Classes in physical examination remain in person, but interviews with standardized patients are remote. Students perform the physical exam on a manikin while interviewing their standardized patients via Zoom. Degife said this arrangement presented an unforeseen problem, however. “The manikin was heavy, so it was falling off the table. It was difficult to keep it in place while you’re listening,” she said.

Graduating students are the first ever to have their residency interviews online. Virtual visits eliminate the cost of travel, but they make it harder to get a sense of a program. “They’ll have resident meetings virtually, but it’s not the same as having a dinner the night before and getting a feel for their personalities,” said Nancy R. Angoff, MD ’90, MPH ’81, MEd, HS ’93, associate dean for student affairs. The med school has offered training in how to interview online, she said.

Another change is the National Board of Medical Examiners’ cancellation of Step 2 CS, an exam that requires graduating students to travel to one of five centers to assess their physical examination and history-taking skills with standardized patients.

On campus, students have organized virtual social activities, like online pumpkin carving for Halloween and a virtual Day of the Dead in November. At Thanksgiving, students gathered online in small groups over meals from DoorDash with vouchers provided by the university. “Some students set up random events where they meet three other people to get to know people you might not feel comfortable reaching out to,” said first-year student Victoria Marks.

“Socially, the part I struggle the most with is the more peripheral friendships,” said one of her roommates, Jacqueline Ihnat. “Every time I hang out with people it has to be so intentional, so you only hang out with people you have shared interests with.”

Despite precautions, some students tested positive for COVID-19 in 2021—not from hospital exposures but from small social events. Angoff and Schwartz, the medical school’s designated health and safety officers, said that another dozen have had to quarantine because of exposures to others who tested positive, mostly domestic partners or roommates.
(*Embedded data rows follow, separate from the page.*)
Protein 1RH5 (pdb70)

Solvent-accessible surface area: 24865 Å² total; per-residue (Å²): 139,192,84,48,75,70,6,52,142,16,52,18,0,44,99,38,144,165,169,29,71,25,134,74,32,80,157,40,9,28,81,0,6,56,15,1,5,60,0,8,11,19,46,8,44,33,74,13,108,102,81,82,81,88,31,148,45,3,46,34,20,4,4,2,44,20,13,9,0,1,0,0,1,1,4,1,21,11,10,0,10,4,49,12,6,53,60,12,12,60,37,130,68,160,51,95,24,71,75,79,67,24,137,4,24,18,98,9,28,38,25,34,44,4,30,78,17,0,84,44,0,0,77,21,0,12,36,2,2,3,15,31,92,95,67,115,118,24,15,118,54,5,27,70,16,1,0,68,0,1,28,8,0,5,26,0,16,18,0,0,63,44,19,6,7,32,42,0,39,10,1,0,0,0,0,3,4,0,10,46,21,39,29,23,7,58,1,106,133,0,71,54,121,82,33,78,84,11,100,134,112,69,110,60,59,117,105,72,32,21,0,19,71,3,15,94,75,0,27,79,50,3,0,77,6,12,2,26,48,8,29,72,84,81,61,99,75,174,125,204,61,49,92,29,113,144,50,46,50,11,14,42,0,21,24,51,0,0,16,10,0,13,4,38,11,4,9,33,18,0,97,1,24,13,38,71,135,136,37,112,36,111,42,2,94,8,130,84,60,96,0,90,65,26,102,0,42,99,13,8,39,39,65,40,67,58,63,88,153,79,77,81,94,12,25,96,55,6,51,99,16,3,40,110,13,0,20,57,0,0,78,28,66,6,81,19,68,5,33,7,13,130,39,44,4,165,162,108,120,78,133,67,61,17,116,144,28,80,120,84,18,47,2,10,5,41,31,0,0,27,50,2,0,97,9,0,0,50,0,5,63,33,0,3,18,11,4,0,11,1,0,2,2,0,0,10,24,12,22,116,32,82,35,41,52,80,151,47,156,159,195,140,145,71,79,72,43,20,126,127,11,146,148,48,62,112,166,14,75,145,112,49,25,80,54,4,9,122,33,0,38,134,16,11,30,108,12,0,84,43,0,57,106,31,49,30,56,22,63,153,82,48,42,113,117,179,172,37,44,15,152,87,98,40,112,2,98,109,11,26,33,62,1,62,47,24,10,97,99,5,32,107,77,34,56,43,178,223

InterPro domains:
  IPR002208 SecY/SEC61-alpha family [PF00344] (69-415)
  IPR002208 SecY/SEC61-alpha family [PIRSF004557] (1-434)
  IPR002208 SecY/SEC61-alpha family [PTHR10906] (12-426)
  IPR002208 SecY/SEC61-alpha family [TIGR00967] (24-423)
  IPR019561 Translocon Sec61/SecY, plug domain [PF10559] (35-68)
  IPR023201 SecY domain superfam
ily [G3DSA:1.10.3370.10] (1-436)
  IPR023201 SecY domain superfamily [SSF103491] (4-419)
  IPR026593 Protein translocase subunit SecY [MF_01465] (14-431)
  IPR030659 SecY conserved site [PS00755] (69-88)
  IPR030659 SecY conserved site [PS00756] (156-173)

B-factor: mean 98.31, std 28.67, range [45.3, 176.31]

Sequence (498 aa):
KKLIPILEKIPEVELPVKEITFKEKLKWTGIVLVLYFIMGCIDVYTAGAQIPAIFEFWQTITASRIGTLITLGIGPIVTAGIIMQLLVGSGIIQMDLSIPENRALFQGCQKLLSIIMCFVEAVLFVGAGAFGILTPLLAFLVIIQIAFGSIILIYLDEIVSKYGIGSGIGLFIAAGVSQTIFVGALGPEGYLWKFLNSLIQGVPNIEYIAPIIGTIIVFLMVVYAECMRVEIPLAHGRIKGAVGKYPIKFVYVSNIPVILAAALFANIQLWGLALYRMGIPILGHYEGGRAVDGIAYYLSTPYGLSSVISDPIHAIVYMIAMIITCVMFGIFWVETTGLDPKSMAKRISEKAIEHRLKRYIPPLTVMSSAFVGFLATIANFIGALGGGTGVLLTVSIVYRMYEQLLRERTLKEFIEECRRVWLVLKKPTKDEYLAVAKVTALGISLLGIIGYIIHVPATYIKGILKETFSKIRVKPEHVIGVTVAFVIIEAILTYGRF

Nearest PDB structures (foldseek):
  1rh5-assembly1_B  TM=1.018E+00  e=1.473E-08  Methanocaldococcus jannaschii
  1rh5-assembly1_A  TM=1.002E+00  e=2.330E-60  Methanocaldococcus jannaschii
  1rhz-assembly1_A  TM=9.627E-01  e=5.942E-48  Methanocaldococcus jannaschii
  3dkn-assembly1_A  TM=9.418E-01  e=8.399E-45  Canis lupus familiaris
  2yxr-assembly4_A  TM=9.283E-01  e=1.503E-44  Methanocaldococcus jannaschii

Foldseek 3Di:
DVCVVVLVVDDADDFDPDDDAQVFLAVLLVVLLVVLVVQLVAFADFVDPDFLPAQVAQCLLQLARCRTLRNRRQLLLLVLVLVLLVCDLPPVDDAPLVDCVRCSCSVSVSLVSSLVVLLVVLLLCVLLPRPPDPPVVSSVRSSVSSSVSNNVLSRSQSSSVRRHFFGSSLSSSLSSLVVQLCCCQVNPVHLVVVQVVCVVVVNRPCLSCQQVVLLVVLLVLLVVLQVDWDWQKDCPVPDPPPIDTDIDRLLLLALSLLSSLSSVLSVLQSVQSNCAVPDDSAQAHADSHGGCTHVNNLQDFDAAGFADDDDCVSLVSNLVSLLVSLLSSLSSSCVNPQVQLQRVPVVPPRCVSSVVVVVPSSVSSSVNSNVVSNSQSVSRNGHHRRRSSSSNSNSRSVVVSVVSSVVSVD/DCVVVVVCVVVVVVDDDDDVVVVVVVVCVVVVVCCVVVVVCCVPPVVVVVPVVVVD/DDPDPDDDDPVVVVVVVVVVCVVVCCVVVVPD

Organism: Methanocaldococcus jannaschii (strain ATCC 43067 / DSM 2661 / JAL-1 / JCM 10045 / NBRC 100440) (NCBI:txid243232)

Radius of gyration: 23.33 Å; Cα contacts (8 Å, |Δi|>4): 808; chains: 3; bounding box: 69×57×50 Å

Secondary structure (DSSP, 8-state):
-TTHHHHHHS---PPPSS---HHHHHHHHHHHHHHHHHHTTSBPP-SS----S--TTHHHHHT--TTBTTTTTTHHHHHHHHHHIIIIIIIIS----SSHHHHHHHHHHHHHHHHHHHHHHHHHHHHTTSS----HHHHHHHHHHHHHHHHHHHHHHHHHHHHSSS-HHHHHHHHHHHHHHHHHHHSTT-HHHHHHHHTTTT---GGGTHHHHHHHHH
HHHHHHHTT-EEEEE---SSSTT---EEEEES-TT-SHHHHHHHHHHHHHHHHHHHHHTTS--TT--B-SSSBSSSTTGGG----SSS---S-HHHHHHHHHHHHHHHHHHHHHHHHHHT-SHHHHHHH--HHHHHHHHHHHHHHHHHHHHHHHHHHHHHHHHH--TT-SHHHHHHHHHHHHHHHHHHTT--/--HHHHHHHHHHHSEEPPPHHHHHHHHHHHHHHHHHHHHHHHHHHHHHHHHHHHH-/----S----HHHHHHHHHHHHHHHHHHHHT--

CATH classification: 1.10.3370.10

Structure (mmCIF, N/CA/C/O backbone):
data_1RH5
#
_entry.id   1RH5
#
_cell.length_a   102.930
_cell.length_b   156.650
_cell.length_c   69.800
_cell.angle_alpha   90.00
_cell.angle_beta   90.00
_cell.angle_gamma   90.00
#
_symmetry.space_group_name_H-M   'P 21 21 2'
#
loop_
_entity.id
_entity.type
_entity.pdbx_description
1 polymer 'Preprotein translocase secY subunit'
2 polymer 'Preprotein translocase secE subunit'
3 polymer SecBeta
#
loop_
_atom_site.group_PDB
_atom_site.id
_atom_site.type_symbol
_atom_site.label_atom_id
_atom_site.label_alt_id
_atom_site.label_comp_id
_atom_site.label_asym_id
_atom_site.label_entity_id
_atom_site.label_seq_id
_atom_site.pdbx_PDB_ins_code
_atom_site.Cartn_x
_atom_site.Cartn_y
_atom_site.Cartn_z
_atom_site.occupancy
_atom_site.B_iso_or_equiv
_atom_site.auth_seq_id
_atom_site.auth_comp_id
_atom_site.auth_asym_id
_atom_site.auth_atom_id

Those who do test positive get regular phone check-ins from Angoff. “That way they just don’t feel as alone,” she said.

While the fall semester neared its end, faculty were planning for the spring of 2021. They know that things can change quickly during the pandemic. They anticipated a surge in infections, illness, and hospitalizations even as the nation embarked on a vaccination program. Lessons learned from the spring of 2020, which required a quick reaction with so much unknown about the virus, have informed the school’s plans.
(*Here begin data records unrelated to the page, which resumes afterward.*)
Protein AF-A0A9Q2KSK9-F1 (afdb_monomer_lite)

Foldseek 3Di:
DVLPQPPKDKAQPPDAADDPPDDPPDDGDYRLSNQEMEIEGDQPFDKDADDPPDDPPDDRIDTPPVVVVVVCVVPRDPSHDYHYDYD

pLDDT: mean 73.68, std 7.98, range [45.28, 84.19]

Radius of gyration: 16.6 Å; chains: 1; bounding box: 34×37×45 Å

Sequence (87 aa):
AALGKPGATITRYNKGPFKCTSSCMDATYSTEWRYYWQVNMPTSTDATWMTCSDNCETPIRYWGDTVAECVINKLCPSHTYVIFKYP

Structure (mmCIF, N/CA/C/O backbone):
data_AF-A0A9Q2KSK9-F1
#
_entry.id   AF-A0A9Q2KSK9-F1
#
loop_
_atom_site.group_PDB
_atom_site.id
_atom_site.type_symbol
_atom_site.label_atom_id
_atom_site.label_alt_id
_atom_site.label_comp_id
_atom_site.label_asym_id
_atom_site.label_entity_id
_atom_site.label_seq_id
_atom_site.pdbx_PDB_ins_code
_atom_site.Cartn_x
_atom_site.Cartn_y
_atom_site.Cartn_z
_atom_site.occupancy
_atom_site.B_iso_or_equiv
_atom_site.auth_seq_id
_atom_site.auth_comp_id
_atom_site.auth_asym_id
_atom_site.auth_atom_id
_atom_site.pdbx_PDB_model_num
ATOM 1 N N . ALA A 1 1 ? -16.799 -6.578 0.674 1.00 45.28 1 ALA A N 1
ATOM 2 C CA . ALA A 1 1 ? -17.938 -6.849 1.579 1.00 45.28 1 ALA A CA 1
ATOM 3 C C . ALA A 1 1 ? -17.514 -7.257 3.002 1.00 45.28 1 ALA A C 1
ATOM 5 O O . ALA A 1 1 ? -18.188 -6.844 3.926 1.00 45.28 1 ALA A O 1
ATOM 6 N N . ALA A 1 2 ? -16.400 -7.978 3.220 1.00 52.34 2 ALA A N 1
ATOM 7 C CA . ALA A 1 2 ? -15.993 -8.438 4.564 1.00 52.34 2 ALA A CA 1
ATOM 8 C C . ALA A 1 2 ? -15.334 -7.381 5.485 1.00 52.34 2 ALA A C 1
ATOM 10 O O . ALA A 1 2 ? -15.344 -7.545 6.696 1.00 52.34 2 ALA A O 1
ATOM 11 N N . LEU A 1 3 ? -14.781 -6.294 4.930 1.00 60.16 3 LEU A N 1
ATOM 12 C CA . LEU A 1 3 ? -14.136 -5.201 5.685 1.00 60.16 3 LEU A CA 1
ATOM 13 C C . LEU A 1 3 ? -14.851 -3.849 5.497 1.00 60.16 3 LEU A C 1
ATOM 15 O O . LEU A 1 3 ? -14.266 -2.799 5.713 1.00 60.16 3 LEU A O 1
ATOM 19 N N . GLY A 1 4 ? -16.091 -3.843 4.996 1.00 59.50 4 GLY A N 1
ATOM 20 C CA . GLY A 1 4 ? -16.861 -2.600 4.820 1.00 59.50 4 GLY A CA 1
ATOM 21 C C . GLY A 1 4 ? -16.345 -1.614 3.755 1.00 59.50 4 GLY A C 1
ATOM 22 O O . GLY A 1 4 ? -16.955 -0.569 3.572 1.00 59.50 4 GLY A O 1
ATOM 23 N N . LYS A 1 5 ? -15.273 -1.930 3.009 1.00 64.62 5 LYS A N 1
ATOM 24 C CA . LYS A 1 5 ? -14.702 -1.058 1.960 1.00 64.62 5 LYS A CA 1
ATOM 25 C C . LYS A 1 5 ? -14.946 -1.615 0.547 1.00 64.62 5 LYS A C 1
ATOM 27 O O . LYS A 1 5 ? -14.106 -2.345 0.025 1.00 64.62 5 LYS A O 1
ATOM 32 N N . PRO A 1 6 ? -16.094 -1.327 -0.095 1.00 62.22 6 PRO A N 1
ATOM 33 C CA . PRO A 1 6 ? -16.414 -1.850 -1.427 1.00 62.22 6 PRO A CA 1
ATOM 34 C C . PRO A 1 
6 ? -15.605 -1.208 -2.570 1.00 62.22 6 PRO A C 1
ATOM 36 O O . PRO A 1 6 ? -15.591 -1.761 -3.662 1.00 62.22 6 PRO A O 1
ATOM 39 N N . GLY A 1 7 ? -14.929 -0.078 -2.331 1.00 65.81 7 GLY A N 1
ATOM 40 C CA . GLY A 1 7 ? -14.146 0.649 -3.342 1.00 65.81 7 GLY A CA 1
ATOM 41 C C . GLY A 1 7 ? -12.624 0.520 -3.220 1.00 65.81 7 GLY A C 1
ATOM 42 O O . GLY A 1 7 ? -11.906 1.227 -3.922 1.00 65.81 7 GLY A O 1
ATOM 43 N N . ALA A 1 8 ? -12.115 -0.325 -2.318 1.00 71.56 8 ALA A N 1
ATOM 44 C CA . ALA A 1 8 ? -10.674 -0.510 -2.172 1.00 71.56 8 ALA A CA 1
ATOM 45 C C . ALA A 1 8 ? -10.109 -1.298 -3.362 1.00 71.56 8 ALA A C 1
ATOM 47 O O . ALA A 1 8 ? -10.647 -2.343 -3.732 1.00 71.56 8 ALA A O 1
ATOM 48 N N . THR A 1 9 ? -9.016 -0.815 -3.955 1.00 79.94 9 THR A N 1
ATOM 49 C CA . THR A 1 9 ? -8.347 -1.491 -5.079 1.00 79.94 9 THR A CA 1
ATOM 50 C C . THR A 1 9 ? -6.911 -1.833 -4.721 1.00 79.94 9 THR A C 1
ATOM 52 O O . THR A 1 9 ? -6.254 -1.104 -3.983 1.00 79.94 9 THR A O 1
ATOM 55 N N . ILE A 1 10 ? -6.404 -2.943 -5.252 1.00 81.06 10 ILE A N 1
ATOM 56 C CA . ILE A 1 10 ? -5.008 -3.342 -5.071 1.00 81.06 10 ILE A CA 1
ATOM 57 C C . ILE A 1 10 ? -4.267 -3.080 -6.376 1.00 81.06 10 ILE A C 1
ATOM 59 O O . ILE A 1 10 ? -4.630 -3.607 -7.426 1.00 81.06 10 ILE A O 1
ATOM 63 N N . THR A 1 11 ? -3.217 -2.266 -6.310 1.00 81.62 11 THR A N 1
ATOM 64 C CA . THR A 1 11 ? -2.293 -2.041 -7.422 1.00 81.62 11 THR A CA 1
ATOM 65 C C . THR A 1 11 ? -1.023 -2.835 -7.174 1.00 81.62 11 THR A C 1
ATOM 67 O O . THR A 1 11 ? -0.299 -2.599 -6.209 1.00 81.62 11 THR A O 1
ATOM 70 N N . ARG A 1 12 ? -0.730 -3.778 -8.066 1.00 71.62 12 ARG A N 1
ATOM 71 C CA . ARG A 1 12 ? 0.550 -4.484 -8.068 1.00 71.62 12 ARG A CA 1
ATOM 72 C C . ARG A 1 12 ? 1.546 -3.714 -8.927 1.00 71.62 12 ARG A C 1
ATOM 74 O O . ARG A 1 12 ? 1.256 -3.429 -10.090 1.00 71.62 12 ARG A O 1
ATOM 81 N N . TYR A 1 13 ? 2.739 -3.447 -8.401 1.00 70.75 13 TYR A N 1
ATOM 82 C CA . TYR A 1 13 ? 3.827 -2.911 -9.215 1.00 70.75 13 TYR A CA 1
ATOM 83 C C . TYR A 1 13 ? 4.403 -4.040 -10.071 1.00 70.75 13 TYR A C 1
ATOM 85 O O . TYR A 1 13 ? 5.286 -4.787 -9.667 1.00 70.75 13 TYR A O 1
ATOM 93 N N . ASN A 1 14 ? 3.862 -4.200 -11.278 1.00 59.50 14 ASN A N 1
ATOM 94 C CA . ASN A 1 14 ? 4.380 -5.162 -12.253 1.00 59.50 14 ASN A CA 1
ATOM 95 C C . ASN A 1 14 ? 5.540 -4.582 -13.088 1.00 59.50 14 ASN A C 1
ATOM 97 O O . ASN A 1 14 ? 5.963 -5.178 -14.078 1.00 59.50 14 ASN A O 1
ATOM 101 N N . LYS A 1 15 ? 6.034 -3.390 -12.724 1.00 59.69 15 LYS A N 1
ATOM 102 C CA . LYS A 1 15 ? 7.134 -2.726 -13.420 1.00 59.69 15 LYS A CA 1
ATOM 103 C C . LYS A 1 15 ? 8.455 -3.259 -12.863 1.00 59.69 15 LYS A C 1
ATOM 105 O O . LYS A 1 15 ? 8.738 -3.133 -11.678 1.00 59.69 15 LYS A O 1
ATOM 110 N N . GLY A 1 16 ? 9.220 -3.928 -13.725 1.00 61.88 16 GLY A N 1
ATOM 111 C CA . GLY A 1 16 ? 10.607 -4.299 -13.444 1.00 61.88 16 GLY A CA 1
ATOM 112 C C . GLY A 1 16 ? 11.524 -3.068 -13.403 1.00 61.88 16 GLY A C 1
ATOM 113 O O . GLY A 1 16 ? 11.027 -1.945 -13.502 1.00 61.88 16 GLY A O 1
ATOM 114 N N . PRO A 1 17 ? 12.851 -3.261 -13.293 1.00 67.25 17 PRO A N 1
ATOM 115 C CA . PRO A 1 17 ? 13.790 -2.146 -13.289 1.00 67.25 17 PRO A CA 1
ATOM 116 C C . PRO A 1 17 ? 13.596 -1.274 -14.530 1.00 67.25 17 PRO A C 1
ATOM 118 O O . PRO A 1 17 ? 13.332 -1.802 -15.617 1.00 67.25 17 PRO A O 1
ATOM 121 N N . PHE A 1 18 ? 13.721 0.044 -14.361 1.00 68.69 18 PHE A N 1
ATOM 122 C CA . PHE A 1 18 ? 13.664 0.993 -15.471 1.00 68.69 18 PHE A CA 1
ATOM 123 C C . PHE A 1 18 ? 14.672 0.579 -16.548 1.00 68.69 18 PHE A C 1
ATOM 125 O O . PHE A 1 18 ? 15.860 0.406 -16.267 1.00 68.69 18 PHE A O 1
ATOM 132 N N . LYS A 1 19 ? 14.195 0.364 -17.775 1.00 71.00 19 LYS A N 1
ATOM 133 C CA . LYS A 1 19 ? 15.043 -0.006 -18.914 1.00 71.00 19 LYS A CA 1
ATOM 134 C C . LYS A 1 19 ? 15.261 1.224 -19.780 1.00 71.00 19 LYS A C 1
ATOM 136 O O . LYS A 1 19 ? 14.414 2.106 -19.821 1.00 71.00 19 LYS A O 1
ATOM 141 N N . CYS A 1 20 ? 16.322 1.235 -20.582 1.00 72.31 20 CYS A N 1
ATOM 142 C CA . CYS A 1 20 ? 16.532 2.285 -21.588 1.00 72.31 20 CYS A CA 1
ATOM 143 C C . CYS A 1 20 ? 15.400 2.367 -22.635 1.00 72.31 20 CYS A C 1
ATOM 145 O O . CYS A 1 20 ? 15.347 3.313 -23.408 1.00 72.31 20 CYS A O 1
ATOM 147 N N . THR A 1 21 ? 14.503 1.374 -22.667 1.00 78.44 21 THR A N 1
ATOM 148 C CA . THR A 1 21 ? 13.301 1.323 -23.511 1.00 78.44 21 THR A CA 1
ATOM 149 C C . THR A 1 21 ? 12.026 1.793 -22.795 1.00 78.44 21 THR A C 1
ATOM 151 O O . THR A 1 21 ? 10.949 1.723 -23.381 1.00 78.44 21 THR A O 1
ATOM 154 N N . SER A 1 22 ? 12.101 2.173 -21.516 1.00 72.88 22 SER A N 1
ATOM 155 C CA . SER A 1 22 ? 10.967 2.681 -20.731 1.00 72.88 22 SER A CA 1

“As opposed to then, when things happened in a matter of days and weeks, there have been a lot of planning meetings in recent months, to think about if things get worse, what precautions do we need to take and how to best reorganize what we are doing?” said Schwartz. “We are also in continuous and active conversations with the health system, to make sure that the experience of our learners in the clinical environment is being considered and addressed.”